Некоторое время спустя Дэнни вновь провела у меня ночь, а потом и вовсе перебралась ко мне жить на тех условиях, которые я предложил ей. У нее был ключ от квартиры, но ни хозяин, ни другие постояльцы этого не знали. Она всегда звонила в звонок, прежде чем открыть дверь своим ключом. Если вдруг открывал кто-то из жильцов, она спрашивала, дома ли я. Услышав отрицательный ответ, проходила в мою комнату, объясняя: «Ничего, я его подожду».

Выглядело это довольно забавно, потому что получалось, что она проводила в моей комнате больше времени, чем я сам. Мне гораздо больше нравилось проводить время с ней, чем с кем-либо еще, но я боялся, что окружающие заметят это и решат, что я впал в зависимость от женщины. Я также боялся, что Дэнни начнет так думать, поэтому, уходя вечером из дому, говорил: «Вернусь к девяти» – и обычно возвращался к девяти, но иногда специально задерживался на час-полтора; в эти вечера она встречала меня с такой радостью, словно вообще не надеялась меня больше увидеть. Наверное, ей было одиноко в этой комнате на пару с радиоприемником, но я стеснялся гулять с ней по улицам. На лицах у встречных я часто читал слегка удивленное и ироничное выражение, которое мне казалось досадно снисходительным.
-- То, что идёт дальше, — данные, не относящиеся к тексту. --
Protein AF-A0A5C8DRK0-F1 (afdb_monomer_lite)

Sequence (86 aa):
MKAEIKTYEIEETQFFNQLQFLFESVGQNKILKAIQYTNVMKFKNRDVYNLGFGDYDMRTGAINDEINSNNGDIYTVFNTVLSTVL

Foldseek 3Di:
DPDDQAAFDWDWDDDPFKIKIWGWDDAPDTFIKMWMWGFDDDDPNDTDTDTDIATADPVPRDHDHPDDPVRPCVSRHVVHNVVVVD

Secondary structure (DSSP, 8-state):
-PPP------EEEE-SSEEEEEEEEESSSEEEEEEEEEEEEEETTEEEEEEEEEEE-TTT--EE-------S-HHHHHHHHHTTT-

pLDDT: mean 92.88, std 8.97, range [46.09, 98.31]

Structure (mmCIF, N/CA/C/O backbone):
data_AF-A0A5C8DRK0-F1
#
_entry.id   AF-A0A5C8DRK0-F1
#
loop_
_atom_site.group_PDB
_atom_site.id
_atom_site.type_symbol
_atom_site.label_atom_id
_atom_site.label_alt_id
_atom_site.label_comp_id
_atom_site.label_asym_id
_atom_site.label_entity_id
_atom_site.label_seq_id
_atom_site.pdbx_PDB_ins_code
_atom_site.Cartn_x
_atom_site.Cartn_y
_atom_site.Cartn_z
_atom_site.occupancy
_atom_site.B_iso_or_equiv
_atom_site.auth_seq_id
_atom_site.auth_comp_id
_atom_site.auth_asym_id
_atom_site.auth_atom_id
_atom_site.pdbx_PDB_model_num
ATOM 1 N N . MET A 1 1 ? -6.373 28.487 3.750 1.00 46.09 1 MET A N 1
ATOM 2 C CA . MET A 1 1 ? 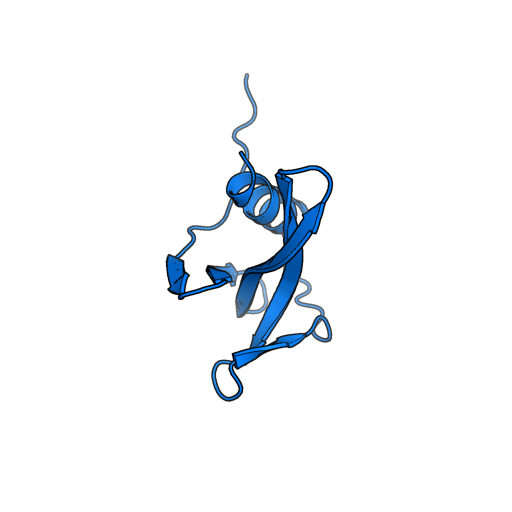-6.138 27.322 4.628 1.00 46.09 1 MET A CA 1
ATOM 3 C C . MET A 1 1 ? -5.764 26.154 3.724 1.00 46.09 1 MET A C 1
ATOM 5 O O . MET A 1 1 ? -6.573 25.823 2.868 1.00 46.09 1 MET A O 1
ATOM 9 N N . LYS A 1 2 ? -4.534 25.623 3.789 1.00 50.69 2 LYS A N 1
ATOM 10 C CA . LYS A 1 2 ? -4.212 24.369 3.082 1.00 50.69 2 LYS A CA 1
ATOM 11 C C . LYS A 1 2 ? -4.887 23.243 3.863 1.00 50.69 2 LYS A C 1
ATOM 13 O O . LYS A 1 2 ? -4.720 23.195 5.076 1.00 50.69 2 LYS A O 1
ATOM 18 N N . ALA A 1 3 ? -5.695 22.422 3.200 1.00 64.25 3 ALA A N 1
ATOM 19 C CA . ALA A 1 3 ? -6.269 21.245 3.837 1.00 64.25 3 ALA A CA 1
ATOM 20 C C . ALA A 1 3 ? -5.135 20.262 4.155 1.00 64.25 3 ALA A C 1
ATOM 22 O O . ALA A 1 3 ? -4.288 20.002 3.300 1.00 64.25 3 ALA A O 1
ATOM 23 N N . GLU A 1 4 ? -5.101 19.764 5.384 1.00 80.88 4 GLU A N 1
ATOM 24 C CA . GLU A 1 4 ? -4.195 18.693 5.780 1.00 80.88 4 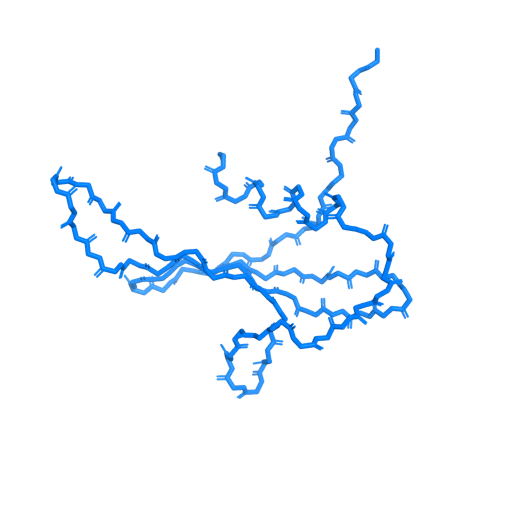GLU A CA 1
ATOM 25 C C . GLU A 1 4 ? -4.689 17.385 5.150 1.00 80.88 4 GLU A C 1
ATOM 27 O O . GLU A 1 4 ? -5.850 17.001 5.314 1.00 80.88 4 GLU A O 1
ATOM 32 N N . ILE A 1 5 ? -3.835 16.739 4.356 1.00 88.06 5 ILE A N 1
ATOM 33 C CA . ILE A 1 5 ? -4.162 15.473 3.700 1.00 88.06 5 ILE A CA 1
ATOM 34 C C . ILE A 1 5 ? -3.950 14.366 4.729 1.00 88.06 5 ILE A C 1
ATOM 36 O O . ILE A 1 5 ? -2.820 14.061 5.092 1.00 88.06 5 ILE A O 1
ATOM 40 N N . LYS A 1 6 ? -5.044 13.770 5.202 1.00 95.31 6 LYS A N 1
ATOM 41 C CA . LYS A 1 6 ? -4.993 12.672 6.170 1.00 95.31 6 LYS A CA 1
ATOM 42 C C . LYS A 1 6 ? -4.539 11.374 5.494 1.00 95.31 6 LYS A C 1
ATOM 44 O O . LYS A 1 6 ? -5.154 10.970 4.502 1.00 95.31 6 LYS A O 1
ATOM 49 N N . THR A 1 7 ? -3.548 10.709 6.083 1.00 96.62 7 THR A N 1
ATOM 50 C CA . THR A 1 7 ? -3.057 9.363 5.738 1.00 96.62 7 THR A CA 1
ATOM 51 C C . THR A 1 7 ? -2.973 8.490 6.996 1.00 96.62 7 THR A C 1
ATOM 53 O O . THR A 1 7 ? -3.106 8.993 8.114 1.00 96.62 7 THR A O 1
ATOM 56 N N . TYR A 1 8 ? -2.775 7.185 6.818 1.00 97.62 8 TYR A N 1
ATOM 57 C CA . TYR A 1 8 ? -2.334 6.279 7.877 1.00 97.62 8 TYR A CA 1
ATOM 58 C C . TYR A 1 8 ? -0.805 6.270 7.979 1.00 97.62 8 TYR A C 1
ATOM 60 O O . TYR A 1 8 ? -0.109 6.609 7.020 1.00 97.62 8 TYR A O 1
ATOM 68 N N . GLU A 1 9 ? -0.293 5.880 9.145 1.00 97.56 9 GLU A N 1
ATOM 69 C CA . GLU A 1 9 ? 1.117 5.520 9.302 1.00 97.56 9 GLU A CA 1
ATOM 70 C C . GLU A 1 9 ? 1.386 4.198 8.574 1.00 97.56 9 GLU A C 1
ATOM 72 O O . GLU A 1 9 ? 0.543 3.298 8.587 1.00 97.56 9 GLU A O 1
ATOM 77 N N . ILE A 1 10 ? 2.544 4.103 7.920 1.00 97.75 10 ILE A N 1
ATOM 78 C CA . ILE A 1 10 ? 2.941 2.945 7.118 1.00 97.75 10 ILE A CA 1
ATOM 79 C C . ILE A 1 10 ? 4.198 2.300 7.699 1.00 97.75 10 ILE A C 1
ATOM 81 O O . ILE A 1 10 ? 5.147 2.989 8.074 1.00 97.75 10 ILE A O 1
ATOM 85 N N . GLU A 1 11 ? 4.220 0.974 7.719 1.00 98.12 11 GLU A N 1
ATOM 86 C CA . GLU A 1 11 ? 5.413 0.176 7.981 1.00 98.12 11 GLU A CA 1
ATOM 87 C C . GLU A 1 11 ? 5.970 -0.334 6.654 1.00 98.12 11 GLU A C 1
ATOM 89 O O . GLU A 1 11 ? 5.299 -1.070 5.932 1.00 98.12 11 GLU A O 1
ATOM 94 N N . GLU A 1 12 ? 7.192 0.071 6.317 1.00 97.62 12 GLU A N 1
ATOM 95 C CA . GLU A 1 12 ? 7.869 -0.329 5.084 1.00 97.62 12 GLU A CA 1
ATOM 96 C C . GLU A 1 12 ? 8.729 -1.578 5.306 1.00 97.62 12 GLU A C 1
ATOM 98 O O . GLU A 1 12 ? 9.442 -1.710 6.301 1.00 97.62 12 GLU A O 1
ATOM 103 N N . THR A 1 13 ? 8.701 -2.504 4.352 1.00 97.38 13 THR A N 1
ATOM 104 C CA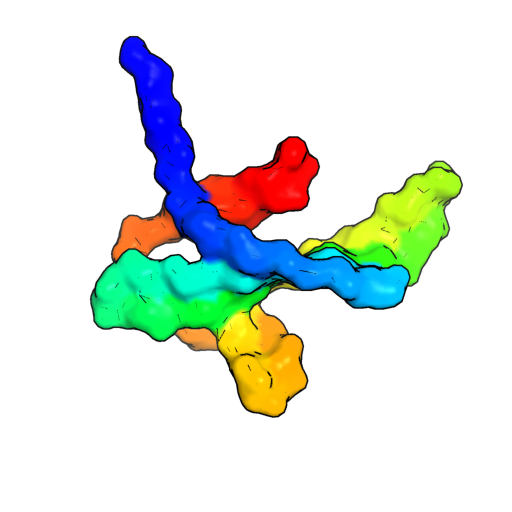 . THR A 1 13 ? 9.611 -3.648 4.291 1.00 97.38 13 THR A CA 1
ATOM 105 C C . THR A 1 13 ? 10.079 -3.864 2.857 1.00 97.38 13 THR A C 1
ATOM 107 O O . THR A 1 13 ? 9.275 -3.997 1.931 1.00 97.38 13 THR A O 1
ATOM 110 N N . GLN A 1 14 ? 11.397 -3.936 2.673 1.00 96.56 14 GLN A N 1
ATOM 111 C CA . GLN A 1 14 ? 12.018 -4.181 1.376 1.00 96.56 14 GLN A CA 1
ATOM 112 C C . GLN A 1 14 ? 12.469 -5.641 1.245 1.00 96.56 14 GLN A C 1
ATOM 114 O O . GLN A 1 14 ? 13.232 -6.155 2.064 1.00 96.56 14 GLN A O 1
ATOM 119 N N . PHE A 1 15 ? 12.040 -6.288 0.165 1.00 93.81 15 PHE A N 1
ATOM 120 C CA . PHE A 1 15 ? 12.464 -7.620 -0.260 1.00 93.81 15 PHE A CA 1
ATOM 121 C C . PHE A 1 15 ? 13.285 -7.529 -1.556 1.00 93.81 15 PHE A C 1
ATOM 123 O O . PHE A 1 15 ? 13.432 -6.464 -2.153 1.00 93.81 15 PHE A O 1
ATOM 130 N N . PHE A 1 16 ? 13.821 -8.660 -2.026 1.00 90.94 16 PHE A N 1
ATOM 131 C CA . PHE A 1 16 ? 14.719 -8.696 -3.189 1.00 90.94 16 PHE A CA 1
ATOM 132 C C . PHE A 1 16 ? 14.122 -8.080 -4.472 1.00 90.94 16 PHE A C 1
ATOM 134 O O . PHE A 1 16 ? 14.818 -7.367 -5.188 1.00 90.94 16 PHE A O 1
ATOM 141 N N . ASN A 1 17 ? 12.846 -8.341 -4.771 1.00 93.88 17 ASN A N 1
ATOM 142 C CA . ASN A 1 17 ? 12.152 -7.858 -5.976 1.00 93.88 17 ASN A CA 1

Однажды, когда мы вышли из кинотеатра, за нами увязалась толпа довольно взрослых ребят, которые шли за нами чуть ли не до самого дома, выкрикивая: «Волосатый пончик! Волосатый пончик! Кто хочет попробовать волосатый пончик?»

Дэнни сжала мою руку и все шептала мне в ухо: «Не обращай внимания! Просто не обращай внимания!» Видно, боялась, что я развернусь и брошусь на них.

Разумеется, случались у нас и ссоры. Я обожал порядок, она вечно устраивала бардак. Она и часа не могла усидеть на месте – непременно создавала вокруг себя волны беспорядка, рассыпая повсюду волосы, заколки, английские булавки, футляры от помады… Несмотря на то что работала она в столовой, хорошей поварихой ее никак нельзя было назвать, поэтому готовил обычно я сам, предполагая, что она будет убирать со стола и мыть посуду. Грязных тарелок было немного, но она почему-то по полчаса кружила вокруг стола с озабоченным лицом, а когда садилась передохнуть, где-нибудь под стулом обязательно обнаруживался нож с налипшим джемом или яичная скорлупа Временами это сильно злило меня, и тогда я переставал с ней разговаривать. Она не могла выносить моего молчания – боялась. Как-то вечером, когда я просидел молча минут пятнадцать, она не выдержала и воскликнула: «Ну хорошо! Если ты так сильно ненавидишь меня, то почему бы тебе меня не ударить?»